Em certo ponto no filme, tudo parece bem — Adam tem dois novos amigos pra desabafar, a relação com sua terapeuta estreita-se cada vez mais até mesmo fora do consultório, e ele insiste pra todo mundo que está superbem apesar do câncer. No entanto, um evento infeliz envolvendo a namorada dele desencadeia uma série de curvas, e ficha de Adam começa, finalmente, a cair. Os fatores que até então o ajudavam a manter a cabeça fria alteram-se tão radicalmente e de uma hora para a outra que ele perde a cabeça. De repente, a forma como todos insistem que tudo vai acabar bem o irrita; ele está certo de que vai morrer.

É nesse momento, final e definitivamente, que o filme vai de uma comédia com tons dramáticos para um drama — com tons cômicos, tudo bem —, mas essa transição é realizada com tanta delicadeza que o espectador, a essa altura, está imerso demais na história para notar. Delicadeza, sem dúvida, é um dos maiores méritos do filme, justamente por se tratar de um tema tão pesado. As melhores cenas são as mais delicadas — como aquela em que, em face da insistência de Adam em dizer que está bem, a terapeuta não sabe como proceder —; a trilha musical, do badalado compositor Michael Giacchino, um dos mais requisitados da atualidade no cinema, não adquire as nuances grandiosas de trabalhos anteriores dele como Up - Altas Aventuras e Lost, mas é sutil, ofuscada por canções; a direção de Jonathan Levine mostra-se fluida e intimista, potencializando o trabalho dos atores — e o elenco, talvez, é o que há de melhor no filme, das performances sutis porém vigorosas de veteranos como Anjelica Huston à eficiência dos mais jovens Bryce Dallas Howard, Seth Rogen (sem dúvida na melhor atuação cinematográfica de sua carreira) e Anna Kendrick, indicada ao Oscar faz alguns anos por Amor Sem Escalas.

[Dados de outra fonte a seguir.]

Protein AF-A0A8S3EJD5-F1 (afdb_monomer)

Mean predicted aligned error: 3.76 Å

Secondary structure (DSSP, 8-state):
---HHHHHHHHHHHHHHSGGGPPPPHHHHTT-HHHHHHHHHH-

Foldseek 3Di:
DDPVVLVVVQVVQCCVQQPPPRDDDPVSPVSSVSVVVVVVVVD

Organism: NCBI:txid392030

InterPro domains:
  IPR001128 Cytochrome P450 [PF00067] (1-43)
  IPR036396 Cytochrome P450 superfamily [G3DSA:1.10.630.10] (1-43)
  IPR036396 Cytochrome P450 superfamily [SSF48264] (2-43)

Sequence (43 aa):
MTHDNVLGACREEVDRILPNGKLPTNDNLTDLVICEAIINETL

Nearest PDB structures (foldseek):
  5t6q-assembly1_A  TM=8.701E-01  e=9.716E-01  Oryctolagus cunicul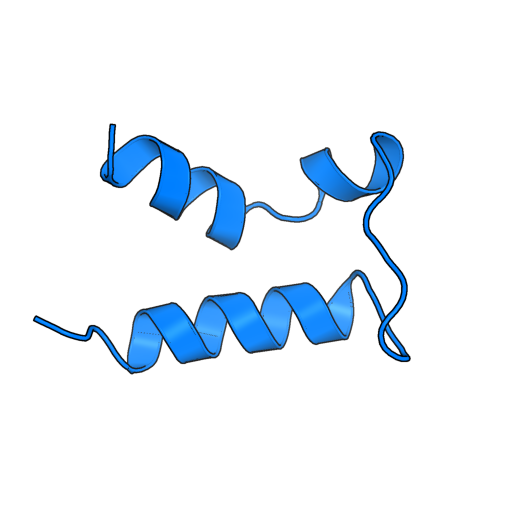us
  6c94-assembly1_A  TM=8.626E-01  e=1.606E+00  Oryctolagus cuniculus
  2lfh-assembly1_A  TM=3.367E-01  e=9.660E+00  Homo sapiens

Solvent-accessible surface area (backbone atoms only — not comparable to full-atom values): 2735 Å² total; per-residue (Å²): 133,87,56,62,69,58,56,47,54,39,49,55,51,45,52,69,77,30,54,92,78,47,78,84,51,80,84,49,56,79,71,42,55,66,54,51,52,52,55,62,71,72,107

pLDDT: mean 90.15, std 8.09, range [51.94, 96.19]

Structure (mmCIF, N/CA/C/O backbone):
data_AF-A0A8S3EJD5-F1
#
_entry.id   AF-A0A8S3EJD5-F1
#
loop_
_atom_site.group_PDB
_atom_site.id
_atom_site.type_symbol
_atom_site.label_atom_id
_atom_site.label_alt_id
_atom_site.label_comp_id
_atom_site.label_asym_id
_atom_site.label_entity_id
_atom_site.label_seq_id
_atom_site.pdbx_PDB_ins_code
_atom_site.Cartn_x
_atom_site.Cartn_y
_atom_site.Cartn_z
_atom_site.occupancy
_atom_site.B_iso_or_equiv
_atom_site.auth_seq_id
_atom_site.auth_comp_id
_atom_site.auth_asym_id
_atom_site.auth_atom_id
_atom_site.pdbx_PDB_model_num
ATOM 1 N N . MET A 1 1 ? 11.197 5.735 -16.276 1.00 51.94 1 MET A N 1
ATOM 2 C CA . MET A 1 1 ? 11.256 4.263 -16.191 1.00 51.94 1 MET A CA 1
ATOM 3 C C . MET A 1 1 ? 10.119 3.856 -15.269 1.00 51.94 1 MET A C 1
ATOM 5 O O . MET A 1 1 ? 10.150 4.254 -14.113 1.00 51.94 1 MET A O 1
ATOM 9 N N . TH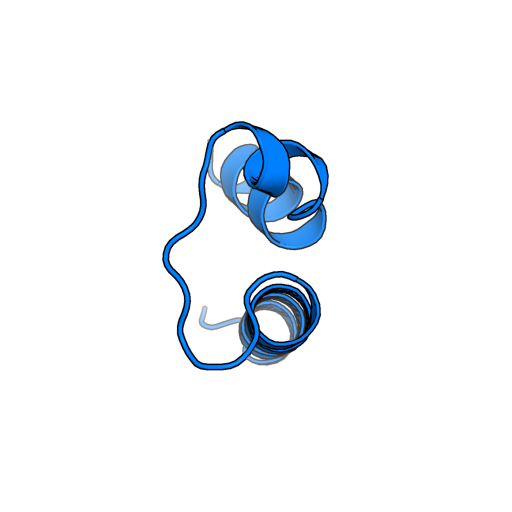R A 1 2 ? 9.057 3.232 -15.779 1.00 66.94 2 THR A N 1
ATOM 10 C CA . THR A 1 2 ? 7.991 2.696 -14.919 1.00 66.94 2 THR A CA 1
ATOM 11 C C . THR A 1 2 ? 8.479 1.366 -14.365 1.00 66.94 2 THR A C 1
ATOM 13 O O . THR A 1 2 ? 8.738 0.431 -15.117 1.00 66.94 2 THR A O 1
ATOM 16 N N . HIS A 1 3 ? 8.705 1.312 -13.055 1.00 84.75 3 HIS A N 1
ATOM 17 C CA . HIS A 1 3 ? 9.075 0.081 -12.370 1.00 84.75 3 HIS A CA 1
ATOM 18 C C . HIS A 1 3 ? 7.789 -0.675 -12.025 1.00 84.75 3 HIS A C 1
ATOM 20 O O . HIS A 1 3 ? 7.249 -0.522 -10.932 1.00 84.75 3 HIS A O 1
ATOM 26 N N . ASP A 1 4 ? 7.275 -1.464 -12.969 1.00 89.19 4 ASP A N 1
ATOM 27 C CA . ASP A 1 4 ? 5.978 -2.147 -12.823 1.00 89.19 4 ASP A CA 1
ATOM 28 C C . ASP A 1 4 ? 5.921 -3.046 -11.577 1.00 89.19 4 ASP A C 1
ATOM 30 O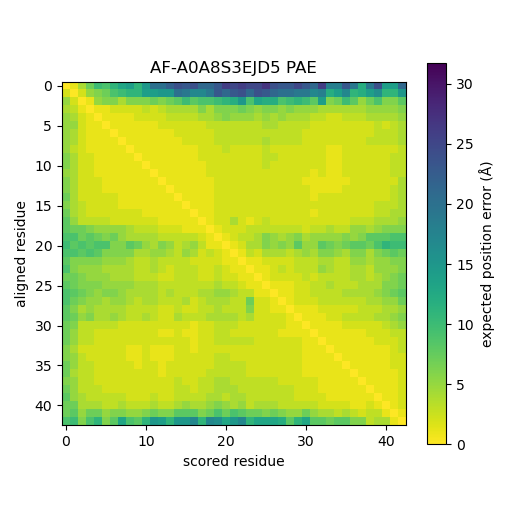 O . ASP A 1 4 ? 4.895 -3.113 -10.905 1.00 89.19 4 ASP A O 1
ATOM 34 N N . ASN A 1 5 ? 7.051 -3.654 -11.203 1.00 91.19 5 ASN A N 1
ATOM 35 C CA . ASN A 1 5 ? 7.175 -4.451 -9.980 1.00 91.19 5 ASN A CA 1
ATOM 36 C C . ASN A 1 5 ? 6.990 -3.609 -8.707 1.00 91.19 5 ASN A C 1
ATOM 38 O O . ASN A 1 5 ? 6.383 -4.068 -7.744 1.00 91.19 5 ASN A O 1
ATOM 42 N N . VAL A 1 6 ? 7.490 -2.371 -8.708 1.00 91.19 6 VAL A N 1
ATOM 43 C CA . VAL A 1 6 ? 7.376 -1.439 -7.576 1.00 91.19 6 VAL A CA 1
ATOM 44 C C . VAL A 1 6 ? 5.933 -0.955 -7.449 1.00 91.19 6 VAL A C 1
ATOM 46 O O . VAL A 1 6 ? 5.365 -0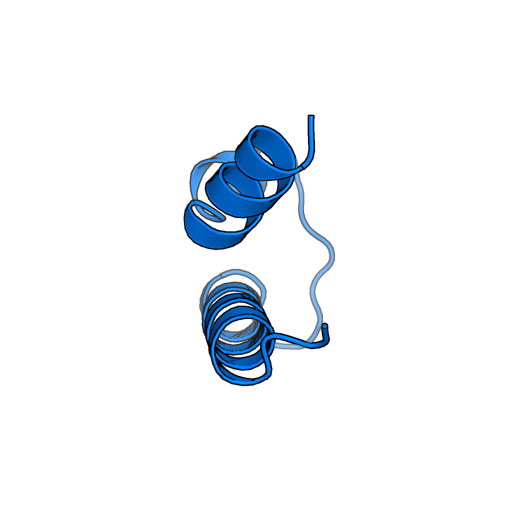.968 -6.361 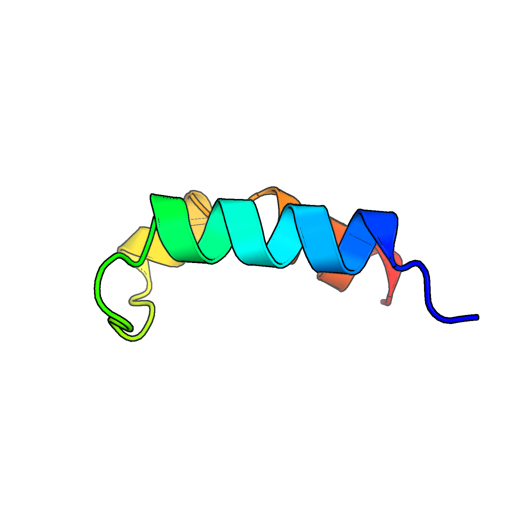1.00 91.19 6 VAL A O 1
ATOM 49 N N . LEU A 1 7 ? 5.295 -0.622 -8.577 1.00 92.19 7 LEU A N 1
ATOM 50 C CA . LEU A 1 7 ? 3.876 -0.270 -8.602 1.00 92.19 7 LEU A CA 1
ATOM 51 C C . LEU A 1 7 ? 2.986 -1.433 -8.132 1.00 92.19 7 LEU A C 1
ATOM 53 O O . LEU A 1 7 ? 2.008 -1.203 -7.421 1.00 92.19 7 LEU A O 1
ATOM 57 N N . GLY A 1 8 ? 3.316 -2.668 -8.520 1.00 95.06 8 GLY A N 1
ATOM 58 C CA . GLY A 1 8 ? 2.643 -3.875 -8.038 1.00 95.06 8 GLY A CA 1
ATOM 59 C C . GLY A 1 8 ? 2.743 -4.014 -6.520 1.00 95.06 8 GLY A C 1
ATOM 60 O O . GLY A 1 8 ? 1.717 -4.129 -5.855 1.00 95.06 8 GLY A O 1
ATOM 61 N N . ALA A 1 9 ? 3.953 -3.887 -5.970 1.00 94.81 9 ALA A N 1
ATOM 62 C CA . ALA A 1 9 ? 4.190 -3.972 -4.532 1.00 94.81 9 ALA A CA 1
ATOM 63 C C . ALA A 1 9 ? 3.431 -2.892 -3.735 1.00 94.81 9 ALA A C 1
ATOM 65 O O . ALA A 1 9 ? 2.824 -3.200 -2.711 1.00 94.81 9 ALA A O 1
ATOM 66 N N . CYS A 1 10 ? 3.382 -1.647 -4.230 1.00 93.88 10 CYS A N 1
ATOM 67 C CA . CYS A 1 10 ? 2.548 -0.598 -3.633 1.00 93.88 10 CYS A CA 1
ATOM 68 C C . CYS A 1 10 ? 1.066 -0.964 -3.616 1.00 93.88 10 CYS A C 1
ATOM 70 O O . CYS A 1 10 ? 0.384 -0.730 -2.624 1.00 93.88 10 CYS A O 1
ATOM 72 N N . ARG A 1 11 ? 0.546 -1.502 -4.725 1.00 93.88 11 ARG A N 1
ATOM 73 C CA . ARG A 1 11 ? -0.874 -1.864 -4.828 1.00 93.88 11 ARG A CA 1
ATOM 74 C C . ARG A 1 11 ? -1.233 -2.984 -3.865 1.00 93.88 11 ARG A C 1
ATOM 76 O O . ARG A 1 11 ? -2.217 -2.854 -3.151 1.00 93.88 11 ARG A O 1
ATOM 83 N N . GLU A 1 12 ? -0.415 -4.029 -3.800 1.00 95.81 12 GLU A N 1
ATOM 84 C CA . GLU A 1 12 ? -0.616 -5.137 -2.861 1.00 95.81 12 GLU A CA 1
ATOM 85 C C . GLU A 1 12 ? -0.595 -4.660 -1.404 1.00 95.81 12 GLU A C 1
ATOM 87 O O . GLU A 1 12 ? -1.414 -5.090 -0.590 1.00 95.81 12 GLU A O 1
ATOM 92 N N . GLU A 1 13 ? 0.310 -3.739 -1.068 1.00 96.19 13 GLU A N 1
ATOM 93 C CA . GLU A 1 13 ? 0.369 -3.140 0.262 1.00 96.19 13 GLU A CA 1
ATOM 94 C C . GLU A 1 13 ? -0.889 -2.324 0.584 1.00 96.19 13 GLU A C 1
ATOM 96 O O . GLU A 1 13 ? -1.491 -2.514 1.647 1.00 96.19 13 GLU A O 1
ATOM 101 N N . VAL A 1 14 ? -1.303 -1.455 -0.341 1.00 95.06 14 VAL A N 1
ATOM 102 C CA . VAL A 1 14 ? -2.509 -0.632 -0.207 1.00 95.06 14 VAL A CA 1
ATOM 103 C C . VAL A 1 14 ?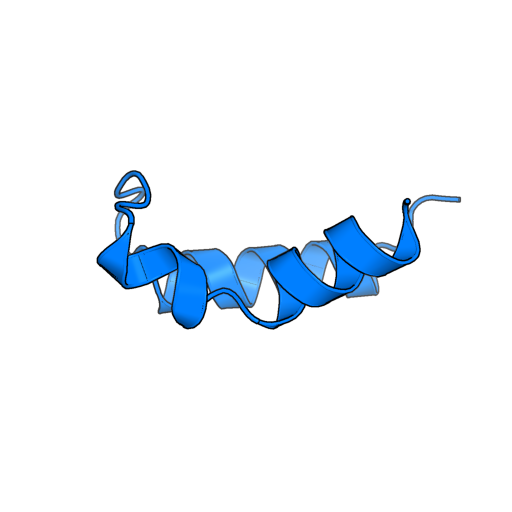 -3.747 -1.509 -0.064 1.00 95.06 14 VAL A C 1
ATOM 105 O O . VAL A 1 14 ? -4.515 -1.303 0.868 1.00 95.06 14 VAL A O 1
ATOM 108 N N . ASP A 1 15 ? -3.923 -2.524 -0.907 1.00 95.06 15 ASP A N 1
ATOM 109 C CA . ASP A 1 15 ? -5.087 -3.414 -0.853 1.00 95.06 15 ASP A CA 1
ATOM 110 C C . ASP A 1 15 ? -5.144 -4.208 0.462 1.00 95.06 15 ASP A C 1
ATOM 112 O O . ASP A 1 15 ? -6.226 -4.471 0.996 1.00 95.06 15 ASP A O 1
ATOM 116 N N . ARG A 1 16 ? -3.978 -4.561 1.019 1.00 95.25 16 ARG A N 1
ATOM 117 C CA . ARG A 1 16 ? -3.865 -5.271 2.298 1.00 95.25 16 ARG A CA 1
ATOM 118 C C . ARG A 1 16 ? -4.211 -4.386 3.499 1.00 95.25 16 ARG A C 1
ATOM 120 O O . ARG A 1 16 ? -4.878 -4.859 4.417 1.00 95.25 16 ARG A O 1
ATOM 127 N N . ILE A 1 17 ? -3.734 -3.142 3.528 1.00 94.44 17 ILE A N 1
ATOM 128 C CA . ILE A 1 17 ? -3.868 -2.237 4.689 1.00 94.44 17 ILE A CA 1
ATOM 129 C C . ILE A 1 17 ? -5.150 -1.407 4.619 1.00 94.44 17 ILE A C 1
ATOM 131 O O . ILE A 1 17 ? -5.764 -1.103 5.644 1.00 94.44 17 ILE A O 1
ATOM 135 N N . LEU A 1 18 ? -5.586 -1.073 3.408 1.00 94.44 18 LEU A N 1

Mas o ponto alto, obviamente, é o protagonista Joseph Gordon-Levitt. Apesar de fazer um personagem parecido com o que representou no também indie (e também ótimo) (500) Dias com Ela, ele se entrega tanto ao papel que torna profundamente interessante e identificável um personagem que, se interpretado por outro ator (como James McAvoy, que fora inicialmente escalado para fazer Adam mas declinou), poderia ficar meio sem-graça, dado seu bom-mocismo. Esse tem tudo pra ser o ano de Levitt, que, além de co-estrelar a ficção científica Looper com Bruce Willis, estará no drama biográfico Lincoln, dirigido por Steven Spielberg, na pele do filho do lendário presidente americano. Portanto, preste atenção nele. Se o seu histórico até aqui — além de 50% e (500) Dias com Ela, ele protagonizou os também aclamados O Vigia e A Origem — servir como referência, outros grandes papéis estão por vir para ele. E preste atenção também no roteirista Will Reiser, que aqui estreou da melhor forma possível: com uma dramédia humana, tocante e muitas vezes hilária que atesta sua habilidade notável em lidar com personagens.